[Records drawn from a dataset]
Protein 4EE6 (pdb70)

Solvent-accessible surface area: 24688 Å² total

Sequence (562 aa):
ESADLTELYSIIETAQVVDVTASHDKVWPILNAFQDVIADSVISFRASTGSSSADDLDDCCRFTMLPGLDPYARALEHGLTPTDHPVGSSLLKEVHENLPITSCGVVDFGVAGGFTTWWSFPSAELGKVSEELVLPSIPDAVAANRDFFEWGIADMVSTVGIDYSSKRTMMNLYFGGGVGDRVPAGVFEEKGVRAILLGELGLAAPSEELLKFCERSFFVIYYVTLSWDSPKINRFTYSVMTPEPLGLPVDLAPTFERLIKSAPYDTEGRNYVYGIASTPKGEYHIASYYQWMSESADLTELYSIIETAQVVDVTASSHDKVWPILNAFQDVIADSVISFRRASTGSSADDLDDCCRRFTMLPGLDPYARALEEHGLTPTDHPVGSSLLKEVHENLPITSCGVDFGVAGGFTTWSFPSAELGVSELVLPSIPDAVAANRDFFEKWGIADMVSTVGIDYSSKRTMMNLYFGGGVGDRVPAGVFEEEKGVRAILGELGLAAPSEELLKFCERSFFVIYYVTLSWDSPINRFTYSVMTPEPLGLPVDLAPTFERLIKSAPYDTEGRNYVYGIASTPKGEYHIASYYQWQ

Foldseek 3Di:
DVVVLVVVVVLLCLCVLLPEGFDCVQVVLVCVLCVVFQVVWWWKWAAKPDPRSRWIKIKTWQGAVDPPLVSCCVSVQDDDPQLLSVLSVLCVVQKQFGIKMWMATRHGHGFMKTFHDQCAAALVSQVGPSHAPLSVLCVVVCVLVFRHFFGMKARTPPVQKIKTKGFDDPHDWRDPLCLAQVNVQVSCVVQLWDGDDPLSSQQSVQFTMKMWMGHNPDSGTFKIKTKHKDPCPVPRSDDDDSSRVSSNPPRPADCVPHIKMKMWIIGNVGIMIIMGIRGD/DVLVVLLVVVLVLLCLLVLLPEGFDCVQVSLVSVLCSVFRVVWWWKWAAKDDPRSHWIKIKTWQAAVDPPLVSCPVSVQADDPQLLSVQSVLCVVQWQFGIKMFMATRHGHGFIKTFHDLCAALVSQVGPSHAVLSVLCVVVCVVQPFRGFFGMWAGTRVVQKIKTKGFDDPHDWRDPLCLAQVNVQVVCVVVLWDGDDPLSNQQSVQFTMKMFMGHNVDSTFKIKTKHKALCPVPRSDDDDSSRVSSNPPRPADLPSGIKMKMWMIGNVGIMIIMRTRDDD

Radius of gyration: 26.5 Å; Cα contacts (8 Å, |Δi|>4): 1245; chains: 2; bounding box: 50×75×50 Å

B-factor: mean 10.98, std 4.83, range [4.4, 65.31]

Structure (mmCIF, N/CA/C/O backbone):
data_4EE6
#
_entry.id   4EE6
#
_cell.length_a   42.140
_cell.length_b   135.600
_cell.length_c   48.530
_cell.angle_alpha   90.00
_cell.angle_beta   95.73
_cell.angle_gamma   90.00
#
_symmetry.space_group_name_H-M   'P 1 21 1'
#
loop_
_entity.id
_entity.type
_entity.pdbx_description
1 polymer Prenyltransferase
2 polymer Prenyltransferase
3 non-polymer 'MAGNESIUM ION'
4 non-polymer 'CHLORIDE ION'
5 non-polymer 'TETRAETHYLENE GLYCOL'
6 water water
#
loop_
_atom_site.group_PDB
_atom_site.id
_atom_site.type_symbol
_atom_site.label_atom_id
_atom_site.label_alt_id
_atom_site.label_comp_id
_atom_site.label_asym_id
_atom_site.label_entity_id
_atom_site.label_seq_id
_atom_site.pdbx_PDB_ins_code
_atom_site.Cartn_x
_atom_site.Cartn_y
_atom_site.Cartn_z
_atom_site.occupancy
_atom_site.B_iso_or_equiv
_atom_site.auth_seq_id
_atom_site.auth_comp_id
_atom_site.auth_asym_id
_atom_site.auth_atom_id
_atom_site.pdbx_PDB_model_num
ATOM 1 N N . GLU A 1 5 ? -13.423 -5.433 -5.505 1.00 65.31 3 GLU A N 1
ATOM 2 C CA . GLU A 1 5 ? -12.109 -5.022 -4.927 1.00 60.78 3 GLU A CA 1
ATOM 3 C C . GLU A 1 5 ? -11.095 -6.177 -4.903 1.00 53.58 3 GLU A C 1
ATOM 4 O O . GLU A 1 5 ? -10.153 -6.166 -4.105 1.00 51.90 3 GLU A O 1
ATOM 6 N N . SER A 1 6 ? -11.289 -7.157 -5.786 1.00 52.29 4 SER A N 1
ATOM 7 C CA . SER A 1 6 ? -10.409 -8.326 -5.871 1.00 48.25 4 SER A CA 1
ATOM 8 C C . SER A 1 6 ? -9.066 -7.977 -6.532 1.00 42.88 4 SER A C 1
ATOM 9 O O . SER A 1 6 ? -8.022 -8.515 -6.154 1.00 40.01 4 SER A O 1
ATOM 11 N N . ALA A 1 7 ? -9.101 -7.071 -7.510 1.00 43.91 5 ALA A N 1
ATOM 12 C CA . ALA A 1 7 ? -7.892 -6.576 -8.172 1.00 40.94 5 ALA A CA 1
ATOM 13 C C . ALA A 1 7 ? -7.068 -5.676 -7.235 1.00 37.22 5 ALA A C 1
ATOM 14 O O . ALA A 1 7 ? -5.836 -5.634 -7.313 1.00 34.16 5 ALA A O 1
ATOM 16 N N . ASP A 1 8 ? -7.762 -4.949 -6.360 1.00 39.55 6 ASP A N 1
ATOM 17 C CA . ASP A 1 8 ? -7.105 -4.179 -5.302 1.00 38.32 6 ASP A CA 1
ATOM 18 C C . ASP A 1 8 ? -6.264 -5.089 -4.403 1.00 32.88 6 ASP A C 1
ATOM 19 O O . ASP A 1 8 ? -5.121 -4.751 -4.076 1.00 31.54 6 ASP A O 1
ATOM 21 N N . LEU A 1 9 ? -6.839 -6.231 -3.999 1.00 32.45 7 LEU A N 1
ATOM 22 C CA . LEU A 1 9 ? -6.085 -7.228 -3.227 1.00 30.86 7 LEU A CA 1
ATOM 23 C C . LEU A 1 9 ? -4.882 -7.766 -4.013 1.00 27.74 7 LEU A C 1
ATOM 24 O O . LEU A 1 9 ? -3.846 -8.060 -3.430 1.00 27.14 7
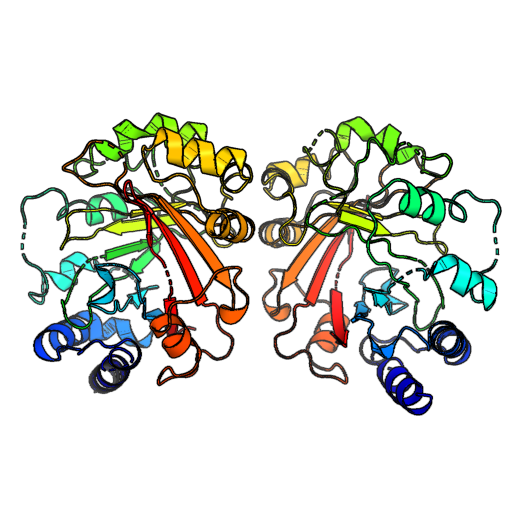 LEU A O 1
ATOM 29 N N . THR A 1 10 ? -5.026 -7.898 -5.330 1.00 27.27 8 THR A N 1
ATOM 30 C CA . THR A 1 10 ? -3.926 -8.365 -6.173 1.00 25.79 8 THR A CA 1
ATOM 31 C C . THR A 1 10 ? -2.755 -7.377 -6.165 1.00 23.74 8 THR A C 1
ATOM 32 O O . THR A 1 10 ? -1.612 -7.800 -6.044 1.00 22.35 8 THR A O 1
ATOM 36 N N . GLU A 1 11 ? -3.034 -6.079 -6.278 1.00 24.73 9 GLU A N 1
ATOM 37 C CA . GLU A 1 11 ? -1.951 -5.093 -6.214 1.00 24.03 9 GLU A CA 1
ATOM 38 C C . GLU A 1 11 ? -1.298 -5.153 -4.832 1.00 23.89 9 GLU A C 1
ATOM 39 O O . GLU A 1 11 ? -0.075 -5.190 -4.724 1.00 22.66 9 GLU A O 1
ATOM 45 N N . LEU A 1 12 ? -2.119 -5.178 -3.783 1.00 8.98 10 LEU A N 1
ATOM 46 C CA . LEU A 1 12 ? -1.590 -5.249 -2.429 1.00 8.56 10 LEU A CA 1
ATOM 47 C C . LEU A 1 12 ? -0.686 -6.481 -2.216 1.00 8.71 10 LEU A C 1
ATOM 48 O O . LEU A 1 12 ? 0.431 -6.373 -1.706 1.00 6.72 10 LEU A O 1
ATOM 53 N N . TYR A 1 13 ? -1.134 -7.645 -2.661 1.00 7.53 11 TYR A N 1
ATOM 54 C CA . TYR A 1 13 ? -0.267 -8.810 -2.586 1.00 8.33 11 TYR A CA 1
ATOM 55 C C . TYR A 1 13 ? 1.073 -8.594 -3.279 1.00 8.83 11 TYR A C 1
ATOM 56 O O . TYR A 1 13 ? 2.132 -8.950 -2.756 1.00 8.50 11 TYR A O 1
ATOM 65 N N . SER A 1 14 ? 1.020 -8.037 -4.479 1.00 8.29 12 SER A N 1
ATOM 66 C CA . SER A 1 14 ? 2.230 -7.781 -5.230 1.00 9.43 12 SER A CA 1
ATOM 67 C C . SER A 1 14 ? 3.207 -6.837 -4.521 1.00 7.58 12 SER A C 1
ATOM 68 O O . SER A 1 14 ? 4.427 -6.982 -4.646 1.00 8.03 12 SER A O 1
ATOM 71 N N . ILE A 1 15 ? 2.669 -5.886 -3.775 1.00 8.22 13 ILE A N 1
ATOM 72 C CA . ILE A 1 15 ? 3.476 -5.000 -2.974 1.00 7.42 13 ILE A CA 1
ATOM 73 C C . ILE A 1 15 ? 4.072 -5.749 -1.778 1.00 7.49 13 ILE A C 1
ATOM 74 O O . ILE A 1 15 ? 5.240 -5.569 -1.445 1.00 7.67 13 ILE A O 1
ATOM 79 N N . ILE A 1 16 ? 3.273 -6.591 -1.136 1.00 7.21 14 ILE A N 1
ATOM 80 C CA . ILE A 1 16 ? 3.732 -7.393 0.007 1.00 8.00 14 ILE A CA 1
ATOM 81 C C . ILE A 1 16 ? 4.884 -8.327 -0.396 1.00 8.27 14 ILE A C 1
ATOM 82 O O . ILE A 1 16 ? 5.923 -8.384 0.263 1.00 7.68 14 ILE A O 1
ATOM 87 N N . GLU A 1 17 ? 4.725 -8.996 -1.529 1.00 7.37 15 GLU A N 1
ATOM 88 C CA . GLU A 1 17 ? 5.744 -9.942 -2.017 1.00 8.29 15 GLU A CA 1
ATOM 89 C C . GLU A 1 17 ? 7.065 -9.228 -2.275 1.00 8.69 15 GLU A C 1
ATOM 90 O O . GLU A 1 17 ? 8.154 -9.704 -1.877 1.00 8.43 15 GLU A O 1
ATOM 107 N N . THR A 1 19 ? 8.046 -6.178 -1.160 1.00 7.08 17 THR A N 1
ATOM 108 C CA . THR A 1 19 ? 8.589 -5.560 0.059 1.00 7.03 17 THR A CA 1
ATOM 109 C C . THR A 1 19 ? 9.298 -6.606 0.936 1.00 7.70 17 THR A C 1
ATOM 110 O O . THR A 1 19 ? 10.390 -6.357 1.450 1.00 6.95 17 THR A O 1
ATOM 114 N N . ALA A 1 20 ? 8.727 -7.801 1.025 1.00 6.79 18 ALA A N 1
ATOM 115 C CA . ALA A 1 20 ? 9.392 -8.899 1.687 1.00 7.45 18 ALA A CA 1
ATOM 116 C C . ALA A 1 20 ? 10.789 -9.121 1.088 1.00 7.48 18 ALA A C 1
ATOM 117 O O . ALA A 1 20 ? 11.788 -9.215 1.827 1.00 7.59 18 ALA A O 1
ATOM 119 N N . GLN A 1 21 ? 10.872 -9.183 -0.243 1.00 7.62 19 GLN A N 1
ATOM 120 C CA . GLN A 1 21 ? 12.147 -9.443 -0.910 1.00 9.03 19 GLN A CA 1
ATOM 121 C C . GLN A 1 21 ? 13.174 -8.353 -0.644 1.00 7.82 19 GLN A C 1
ATOM 122 O O . GLN A 1 21 ? 14.366 -8.647 -0.486 1.00 8.71 19 GLN A O 1
ATOM 128 N N . VAL A 1 22 ? 12.709 -7.107 -0.506 1.00 7.46 20 VAL A N 1
ATOM 129 C CA . VAL A 1 22 ? 13.598 -5.989 -0.194 1.00 8.47 20 VAL A CA 1
ATOM 130 C C . VAL A 1 22 ? 14.362 -6.224 1.112 1.00 8.46 20 VAL A C 1
ATOM 131 O O . VAL A 1 22 ? 15.529 -5.834 1.213 1.00 9.21 20 VAL A O 1
ATOM 135 N N . VAL A 1 23 ? 13.730 -6.887 2.081 1.00 7.94 21 VAL A N 1
ATOM 136 C CA . VAL A 1 23 ? 14.372 -7.198 3.379 1.00 7.44 21 VAL A CA 1
ATOM 137 C C . VAL A 1 23 ? 14.760 -8.685 3.499 1.00 8.26 21 VAL A C 1
ATOM 138 O O . VAL A 1 23 ? 14.938 -9.209 4.588 1.00 9.94 21 VAL A O 1
ATOM 142 N N . ASP A 1 24 ? 14.941 -9.349 2.360 1.00 11.31 22 ASP A N 1
ATOM 143 C CA . ASP A 1 24 ? 15.483 -10.721 2.319 1.00 12.21 22 ASP A CA 1
ATOM 144 C C . ASP A 1 24 ? 14.534 -11.770 2.935 1.00 11.78 22 ASP A C 1
ATOM 145 O O . ASP A 1 24 ? 14.990 -12.796 3.446 1.00 14.69 22 ASP A O 1
ATOM 150 N N . VAL A 1 25 ? 13.227 -11.538 2.827 1.00 10.22 23 VAL A N 1
ATOM 151 C CA . VAL A 1 25 ? 12.210 -12.481 3.248 1.00 10.00 23 VAL A CA 1
ATOM 152 C C . VAL A 1 25 ? 11.362 -12.896 2.046 1.00 10.34 23 VAL A C 1
ATOM 153 O O . VAL A 1 25 ? 11.122 -12.102 1.155 1.00 10.90 23 VAL A O 1
ATOM 157 N N . THR A 1 26 ? 10.913 -14.151 2.038 1.00 10.43 24 THR A N 1
ATOM 158 C CA . THR A 1 26 ? 10.037 -14.667 0.994 1.00 10.99 24 THR A CA 1
ATOM 159 C C . THR A 1 26 ? 8.631 -14.773 1.566 1.00 9.33 24 THR A C 1
ATOM 160 O O . THR A 1 26 ? 8.385 -15.484 2.538 1.00 11.26 24 THR A O 1
ATOM 164 N N . ALA A 1 27 ? 7.712 -14.013 0.995 1.00 9.77 25 ALA A N 1
ATOM 165 C CA . ALA A 1 27 ? 6.319 -14.113 1.373 1.00 8.39 25 ALA A CA 1
ATOM 166 C C . ALA A 1 27 ? 5.718 -15.468 1.009 1.00 9.73 25 ALA A C 1
ATOM 167 O O . ALA A 1 27 ? 6.025 -16.056 -0.043 1.00 11.00 25 ALA A O 1
ATOM 169 N N . SER A 1 28 ? 4.817 -15.920 1.867 1.00 9.77 26 SER A N 1
ATOM 170 C CA . SER A 1 28 ? 4.108 -17.178 1.684 1.00 10.83 26 SER A CA 1
ATOM 171 C C . SER A 1 28 ? 2.713 -16.850 1.147 1.00 10.39 26 SER A C 1
ATOM 172 O O . SER A 1 28 ? 1.849 -16.402 1.891 1.00 10.38 26 SER A O 1
ATOM 175 N N . HIS A 1 29 ? 2.496 -17.096 -0.138 1.00 10.50 27 HIS A N 1
ATOM 176 C CA . HIS A 1 29 ? 1.202 -16.922 -0.822 1.00 11.68 27 HIS A CA 1
ATOM 177 C C . HIS A 1 29 ? 0.076 -17.619 -0.054 1.00 11.17 27 HIS A C 1
ATOM 178 O O . HIS A 1 29 ? -1.018 -17.071 0.147 1.00 10.81 27 HIS A O 1
ATOM 185 N N . ASP A 1 30 ? 0.376 -18.822 0.401 1.00 10.68 28 ASP A N 1
ATOM 186 C CA . ASP A 1 30 ? -0.609 -19.669 1.085 1.00 11.00 28 ASP A CA 1
ATOM 187 C C . ASP A 1 30 ? -0.977 -19.152 2.470 1.00 9.92 28 ASP A C 1
ATOM 188 O O . ASP A 1 30 ? -2.041 -19.468 2.957 1.00 12.08 28 ASP A O 1
ATOM 193 N N . LYS A 1 31 ? -0.100 -18.353 3.079 1.00 10.21 29 LYS A N 1
ATOM 194 C CA . LYS A 1 31 ? -0.390 -17.740 4.385 1.00 9.00 29 LYS A CA 1
ATOM 195 C C . LYS A 1 31 ? -1.019 -16.378 4.221 1.00 8.09 29 LYS A C 1
ATOM 196 O O . LYS A 1 31 ? -1.946 -16.016 4.937 1.00 8.93 29 LYS A O 1
ATOM 202 N N . VAL A 1 32 ? -0.544 -15.605 3.263 1.00 7.94 30 VAL A N 1
ATOM 203 C CA . VAL A 1 32 ? -0.999 -14.235 3.137 1.00 8.53 30 VAL A CA 1
ATOM 204 C C . VAL A 1 32 ? -2.364 -14.117 2.471 1.00 8.59 30 VAL A C 1
ATOM 205 O O . VAL A 1 32 ? -3.191 -13.324 2.910 1.00 8.02 30 VAL A O 1
ATOM 209 N N . TRP A 1 33 ? -2.621 -14.883 1.418 1.00 8.84 31 TRP A N 1
ATOM 210 C CA . TRP A 1 33 ? -3.913 -14.741 0.739 1.00 8.84 31 TRP A CA 1
ATOM 211 C C . TRP A 1 33 ? -5.139 -14.998 1.639 1.00 9.32 31 TRP A C 1
ATOM 212 O O . TRP A 1 33 ? -6.094 -14.239 1.586 1.00 8.46 31 TRP A O 1
ATOM 223 N N . PRO A 1 34 ? -5.105 -16.033 2.487 1.00 8.99 32 PRO A N 1
ATOM 224 C CA . PRO A 1 34 ? -6.260 -16.185 3.393 1.00 8.20 32 PRO A CA 1
ATOM 225 C C . PRO A 1 34 ? -6.490 -14.949 4.283 1.00 8.29 32 PRO A C 1
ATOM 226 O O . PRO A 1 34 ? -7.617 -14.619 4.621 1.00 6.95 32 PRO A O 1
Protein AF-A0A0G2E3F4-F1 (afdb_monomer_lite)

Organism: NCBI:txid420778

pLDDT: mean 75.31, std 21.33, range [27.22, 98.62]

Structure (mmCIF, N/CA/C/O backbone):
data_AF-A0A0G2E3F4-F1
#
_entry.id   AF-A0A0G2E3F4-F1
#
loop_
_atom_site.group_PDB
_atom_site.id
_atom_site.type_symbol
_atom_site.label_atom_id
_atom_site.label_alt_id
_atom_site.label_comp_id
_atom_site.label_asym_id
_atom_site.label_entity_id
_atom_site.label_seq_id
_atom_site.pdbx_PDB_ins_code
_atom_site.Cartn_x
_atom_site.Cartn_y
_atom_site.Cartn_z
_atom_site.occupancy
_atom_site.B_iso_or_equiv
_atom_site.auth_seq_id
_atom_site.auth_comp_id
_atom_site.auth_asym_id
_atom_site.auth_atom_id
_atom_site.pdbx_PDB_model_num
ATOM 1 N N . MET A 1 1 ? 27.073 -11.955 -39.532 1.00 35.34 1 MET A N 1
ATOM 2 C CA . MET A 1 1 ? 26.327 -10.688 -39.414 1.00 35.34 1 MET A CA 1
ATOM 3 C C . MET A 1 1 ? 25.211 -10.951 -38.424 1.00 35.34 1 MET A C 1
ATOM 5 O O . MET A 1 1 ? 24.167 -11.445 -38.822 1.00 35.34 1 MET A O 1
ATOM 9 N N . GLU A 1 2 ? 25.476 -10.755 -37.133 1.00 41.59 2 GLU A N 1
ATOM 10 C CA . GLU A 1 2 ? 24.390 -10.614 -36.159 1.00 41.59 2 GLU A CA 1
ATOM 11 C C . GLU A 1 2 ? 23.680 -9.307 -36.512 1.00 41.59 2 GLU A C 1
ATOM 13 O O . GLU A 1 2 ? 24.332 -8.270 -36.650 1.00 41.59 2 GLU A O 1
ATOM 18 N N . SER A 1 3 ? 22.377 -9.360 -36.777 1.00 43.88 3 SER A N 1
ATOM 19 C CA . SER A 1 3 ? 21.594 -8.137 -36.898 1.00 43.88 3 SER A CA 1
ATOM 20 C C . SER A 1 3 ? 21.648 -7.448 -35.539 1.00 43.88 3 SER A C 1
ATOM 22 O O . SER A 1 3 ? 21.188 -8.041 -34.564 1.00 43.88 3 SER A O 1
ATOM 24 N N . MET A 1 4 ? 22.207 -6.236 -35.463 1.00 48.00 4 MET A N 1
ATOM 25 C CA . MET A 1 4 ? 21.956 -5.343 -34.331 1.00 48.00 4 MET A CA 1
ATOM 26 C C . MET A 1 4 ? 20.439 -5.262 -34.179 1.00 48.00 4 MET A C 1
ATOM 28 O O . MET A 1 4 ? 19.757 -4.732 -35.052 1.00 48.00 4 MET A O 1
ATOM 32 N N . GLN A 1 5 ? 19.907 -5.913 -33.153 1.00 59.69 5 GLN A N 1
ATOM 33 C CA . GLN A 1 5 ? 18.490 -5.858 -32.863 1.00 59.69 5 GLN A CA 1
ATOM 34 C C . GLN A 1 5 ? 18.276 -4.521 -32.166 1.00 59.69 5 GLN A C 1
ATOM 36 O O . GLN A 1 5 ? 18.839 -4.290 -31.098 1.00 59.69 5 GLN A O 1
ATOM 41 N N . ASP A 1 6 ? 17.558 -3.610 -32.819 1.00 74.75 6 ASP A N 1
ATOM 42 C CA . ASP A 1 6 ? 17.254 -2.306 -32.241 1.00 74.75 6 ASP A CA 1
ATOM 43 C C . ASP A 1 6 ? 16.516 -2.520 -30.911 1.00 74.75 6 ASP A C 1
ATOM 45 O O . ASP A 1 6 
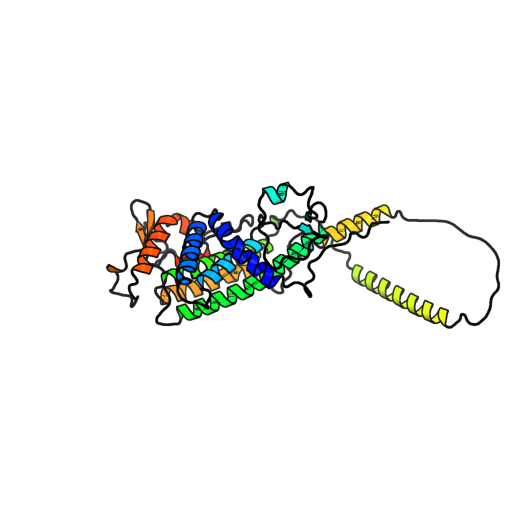? 15.482 -3.188 -30.867 1.00 74.75 6 ASP A O 1
ATOM 49 N N . VAL A 1 7 ? 17.082 -2.008 -29.815 1.00 83.88 7 VAL A N 1
ATOM 50 C CA . VAL A 1 7 ? 16.485 -2.099 -28.477 1.00 83.88 7 VAL A CA 1
ATOM 51 C C . VAL A 1 7 ? 15.593 -0.884 -28.269 1.00 83.88 7 VAL A C 1
ATOM 53 O O . VAL A 1 7 ? 16.074 0.250 -28.258 1.00 83.88 7 VAL A O 1
ATOM 56 N N . GLU A 1 8 ? 14.292 -1.105 -28.084 1.00 87.44 8 GLU A N 1
ATOM 57 C CA . GLU A 1 8 ? 13.362 -0.024 -27.771 1.00 87.44 8 GLU A CA 1
ATOM 58 C C . GLU A 1 8 ? 13.392 0.339 -26.281 1.00 87.44 8 GLU A C 1
ATOM 60 O O . GLU A 1 8 ? 13.349 -0.527 -25.406 1.00 87.44 8 GLU A O 1
ATOM 65 N N . ILE A 1 9 ? 13.427 1.643 -25.997 1.00 90.31 9 ILE A N 1
ATOM 66 C CA . ILE A 1 9 ? 13.443 2.211 -24.643 1.00 90.31 9 ILE A CA 1
ATOM 67 C C . ILE A 1 9 ? 12.480 3.394 -24.568 1.00 90.31 9 ILE A C 1
ATOM 69 O O . ILE A 1 9 ? 12.172 4.009 -25.590 1.00 90.31 9 ILE A O 1
ATOM 73 N N . ILE A 1 10 ? 12.028 3.750 -23.365 1.00 89.88 10 ILE A N 1
ATOM 74 C CA . ILE A 1 10 ? 11.353 5.035 -23.160 1.00 89.88 10 ILE A CA 1
ATOM 75 C C . ILE A 1 10 ? 12.427 6.114 -23.015 1.00 89.88 10 ILE A C 1
ATOM 77 O O . ILE A 1 10 ? 13.331 5.966 -22.196 1.00 89.88 10 ILE A O 1
ATOM 81 N N . ASP A 1 11 ? 12.322 7.195 -23.783 1.00 88.25 11 ASP A N 1
ATOM 82 C CA . ASP A 1 11 ? 13.210 8.352 -23.661 1.00 88.25 11 ASP A CA 1
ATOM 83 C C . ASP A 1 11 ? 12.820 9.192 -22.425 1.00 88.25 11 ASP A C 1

> [Problem description]:
Extract every line of the records above that contains the word "Protein".

> [Result of this exercise]:
Protein 4EE6 (pdb70)
Protein AF-A0A0G2E3F4-F1 (afdb_monomer_lite)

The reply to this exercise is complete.